Editor’s Note: Today’s guest contributor offers a unique perspective on the lesser-known co-founder of Al-Anon Family Groups, Anne B. Claire R. provides us an on-location view of how Lois Wilson and Anne B. connected in Westchester County and worked together to start a Clearing House for Family Groups that became Al-Anon Family Groups, a world-wide Twelve Step fellowship for families and friends of people with drinking problems. In respect for the principle of anonymity, Claire uses last initials only. She refers to her sponsor, a person who guides a member of a Twelve Step fellowship through the Twelve Steps.
This Sunday is Mother’s Day and a life-changing day in the founding of A.A. and Al-Anon. Join Joy Jones and me and Gail La Croix, archivist for Dr. Bob’s home, in a special no-cost Zoom presentation of Mother’s Day and the women who helped launch A.A. and Al-Anon. No registration required – for more info and Zoom link for Sunday, May 11 at 10 a.m. eastern, visit https://wilsonhouse.org/mothers-day.
I was fortunate that Ruth L., my second Sponsor, took me on a private and special Anne B. tour in the small village of Chappaqua, NY. Although there have been numerous changes to Chappaqua since Anne and Devoe B. lived there in the 1940s, I felt like I was getting a firsthand experience of walking in Anne B.’s shoes. In addition to my personal passion for Al-Anon history, my visit to Chappaqua enriched one of my past staff assignments as the Archivist of the Al-Anon Family Group Headquarters, Inc., when it was located in the early to mid-1990s in NYC.
It was fortuitous that Ruth L. knew Anne B. personally because they both lived in Chappaqua with their husbands and families. Ruth and Anne also attended the same Al-Anon meeting(s) with Lois.
Our first stop was the house Anne B. and her husband Devoe lived in on Hardscrabble Road. The house in Anne and Devoe’s time was white. When I saw it, it was a reddish brown. Norman Rockwell would have easily been drawn to include it in one of his paintings. It was a small and attractive home with a picket fence on a winding country road. The peacefulness of the outside of the home was deceiving due to the difficulty and tumult caused by Devoe’s struggles to maintain sobriety, which he finally was able to sustain after ten years of A.A. membership, along with Bill W. (Lois’s husband and A.A.’s Cofounder) serving as his Sponsor.

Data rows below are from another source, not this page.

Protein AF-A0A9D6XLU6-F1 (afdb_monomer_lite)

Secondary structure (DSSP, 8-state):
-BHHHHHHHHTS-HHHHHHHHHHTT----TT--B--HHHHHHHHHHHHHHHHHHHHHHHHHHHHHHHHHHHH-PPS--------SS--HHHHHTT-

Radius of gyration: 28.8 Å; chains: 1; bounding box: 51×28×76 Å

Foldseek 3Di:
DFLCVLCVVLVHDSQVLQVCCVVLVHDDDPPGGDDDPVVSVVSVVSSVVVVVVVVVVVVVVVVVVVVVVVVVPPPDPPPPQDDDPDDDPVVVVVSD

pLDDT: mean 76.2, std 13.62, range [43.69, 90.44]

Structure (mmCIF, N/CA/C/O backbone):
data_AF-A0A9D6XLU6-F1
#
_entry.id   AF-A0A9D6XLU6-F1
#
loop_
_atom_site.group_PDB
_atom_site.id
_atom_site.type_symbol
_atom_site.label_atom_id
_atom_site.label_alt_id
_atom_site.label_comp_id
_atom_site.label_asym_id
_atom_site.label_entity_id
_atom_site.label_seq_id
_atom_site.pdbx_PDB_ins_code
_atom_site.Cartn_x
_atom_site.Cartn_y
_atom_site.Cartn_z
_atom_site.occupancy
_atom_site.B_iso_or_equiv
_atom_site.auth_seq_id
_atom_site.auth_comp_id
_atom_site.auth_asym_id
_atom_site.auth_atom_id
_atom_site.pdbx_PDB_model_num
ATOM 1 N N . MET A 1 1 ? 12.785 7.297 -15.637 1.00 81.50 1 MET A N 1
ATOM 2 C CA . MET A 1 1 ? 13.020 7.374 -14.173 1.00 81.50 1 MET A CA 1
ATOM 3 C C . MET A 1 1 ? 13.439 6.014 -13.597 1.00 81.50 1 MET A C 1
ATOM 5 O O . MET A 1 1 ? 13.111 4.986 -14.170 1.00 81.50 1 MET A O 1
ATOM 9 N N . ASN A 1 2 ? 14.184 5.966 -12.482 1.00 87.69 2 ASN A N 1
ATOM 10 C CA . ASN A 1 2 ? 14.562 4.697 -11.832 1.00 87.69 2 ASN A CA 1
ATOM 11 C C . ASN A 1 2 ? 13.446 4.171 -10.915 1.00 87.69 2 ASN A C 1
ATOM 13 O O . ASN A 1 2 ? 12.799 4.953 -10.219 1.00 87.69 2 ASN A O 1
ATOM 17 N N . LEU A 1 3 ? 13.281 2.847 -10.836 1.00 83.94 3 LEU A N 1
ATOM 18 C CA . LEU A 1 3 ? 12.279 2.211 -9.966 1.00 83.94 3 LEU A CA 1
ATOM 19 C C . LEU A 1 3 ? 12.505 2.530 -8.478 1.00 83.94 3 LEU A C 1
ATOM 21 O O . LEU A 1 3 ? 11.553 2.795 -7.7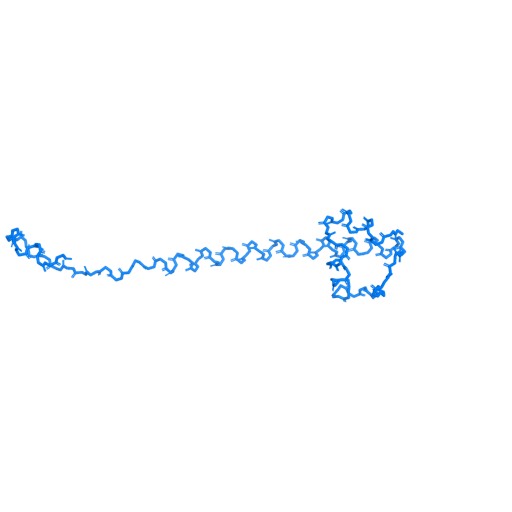52 1.00 83.94 3 LEU A O 1
ATOM 25 N N . SER A 1 4 ? 13.762 2.558 -8.025 1.00 85.94 4 SER A N 1
ATOM 26 C CA . SER A 1 4 ? 14.098 2.920 -6.640 1.00 85.94 4 SER A CA 1
ATOM 27 C C . SER A 1 4 ? 13.726 4.367 -6.307 1.00 85.94 4 SER A C 1
ATOM 29 O O . SER A 1 4 ? 13.309 4.655 -5.190 1.00 85.94 4 SER A O 1
ATOM 31 N N . GLU A 1 5 ? 13.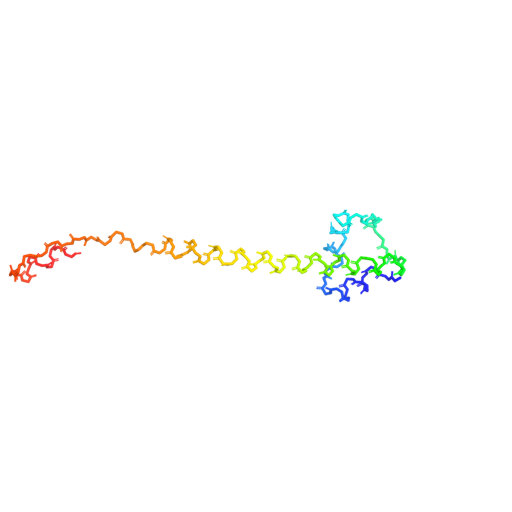845 5.275 -7.278 1.00 88.56 5 GLU A N 1
ATOM 32 C CA . GLU A 1 5 ? 13.438 6.675 -7.118 1.00 88.56 5 GLU A CA 1
ATOM 33 C C . GLU A 1 5 ? 11.914 6.809 -7.085 1.00 88.56 5 GLU A C 1
ATOM 35 O O . GLU A 1 5 ? 11.370 7.544 -6.263 1.00 88.56 5 GLU A O 1
ATOM 40 N N . LEU A 1 6 ? 11.208 6.041 -7.920 1.00 88.12 6 LEU A N 1
ATOM 41 C CA . LEU A 1 6 ? 9.750 5.966 -7.883 1.00 88.12 6 LEU A CA 1
ATOM 42 C C . LEU A 1 6 ? 9.249 5.431 -6.529 1.00 88.12 6 LEU A C 1
ATOM 44 O O . LEU A 1 6 ? 8.363 6.029 -5.923 1.00 88.12 6 LEU A O 1
ATOM 48 N N . ALA A 1 7 ? 9.866 4.364 -6.018 1.00 88.81 7 ALA A N 1
ATOM 49 C CA . ALA A 1 7 ? 9.550 3.793 -4.710 1.00 88.81 7 ALA A CA 1
ATOM 50 C C . ALA A 1 7 ? 9.767 4.800 -3.566 1.00 88.81 7 ALA A C 1
ATOM 52 O O . ALA A 1 7 ? 8.904 4.949 -2.702 1.00 88.81 7 ALA A O 1
ATOM 53 N N . ARG A 1 8 ? 10.867 5.570 -3.610 1.00 88.56 8 ARG A N 1
ATOM 54 C CA . ARG A 1 8 ? 11.131 6.661 -2.655 1.00 88.56 8 ARG A CA 1
ATOM 55 C C . ARG A 1 8 ? 10.041 7.729 -2.679 1.00 88.56 8 ARG A C 1
ATOM 57 O O . ARG A 1 8 ? 9.562 8.123 -1.622 1.00 88.56 8 ARG A O 1
ATOM 64 N N . ARG A 1 9 ? 9.615 8.174 -3.867 1.00 88.12 9 ARG A N 1
ATOM 65 C CA . ARG A 1 9 ? 8.543 9.180 -4.013 1.00 88.12 9 ARG A CA 1
ATOM 66 C C . ARG A 1 9 ? 7.198 8.686 -3.487 1.00 88.12 9 ARG A C 1
ATOM 68 O O . ARG A 1 9 ? 6.454 9.455 -2.890 1.00 88.12 9 ARG A O 1
ATOM 75 N N . LEU A 1 10 ? 6.899 7.407 -3.697 1.00 86.62 10 LEU A N 1
ATOM 76 C CA . LEU A 1 10 ? 5.673 6.765 -3.223 1.00 86.62 10 LEU A CA 1
ATOM 77 C C . LEU A 1 10 ? 5.742 6.345 -1.741 1.00 86.62 10 LEU A C 1
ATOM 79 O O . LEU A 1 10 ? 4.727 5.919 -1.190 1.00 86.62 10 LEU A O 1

Our next stop was what appeared to be the back of an L-shaped red brick strip mall. Ruth pointed out the location of Devoe’s automobile repair shop, gas station, and foreign car salesroom during World War II. Anne B. was the bookkeeper of the businesses and managed the household finances. She single-handedly drew income from the business to maintain their home and family life. Her husband’s drinking at age 30 rapidly progressed into alcoholism. Ruth knew about Devoe’s multiple relapses from Anne and that he was in A.A. for ten years before he could maintain continuous sobriety.
Ruth shared with me that Anne’s isolation at the family businesses suited her shy and introverted nature. It was her office skills, especially with typing and bookkeeping, that made her a well-suited and ideal partner to help Lois W. with the formation and operation of the Clearing House. The Clearing House, which occupied the second floor of Lois and Bill’s home, Stepping Stones, served 87 family groups and overseas contacts in 1951 when it started.
The next and final stop on my tour with Ruth was the Chappaqua train station. It was near Devoe’s businesses. Ruth told me that Lois would get on the train in Bedford Hills with a portable typewriter and Anne would meet her on the train two days each week with office supplies when she boarded the train in Chappaqua. The train let them off at Grand Central Station in New York City. Their first destination was the Old 24th Street A.A. Club House in 1952.
Lois and Anne felt that more volunteers were needed to handle the growing number of groups and the many requests for information they received. A pool of volunteers would more likely be available in New York City than in Westchester County. So, they moved the Clearing House from Lois and Bill’s home to the second floor of the A.A. Club House. Forty-plus years later, Ruth was still laughing at the nicknames for the Clearing House –“Lois’s Sweatshop” in the summer and “Lois’s Ice Box” in the winter. In 1957, the three-year-old Al-Anon Family Group Headquarters, Inc. moved again from 334 ½ 24th Street to its first real office at 125 East 23rd Street. It remained there until 1971 when a bigger office was needed to service the growing number of Al-Anon and Alateen groups and inquiries for information.
It was a remarkable afternoon that I spent with my Sponsor. Although I had been to Stepping Stones and met Lois multiple times, I felt more connected to Anne B., Al-Anon’s lesser-known co-founder. I also had a deeper respect for Lois and Anne’s teamwork in Al-Anon’s formative years. How lucky I was to have Ruth L. as my Sponsor.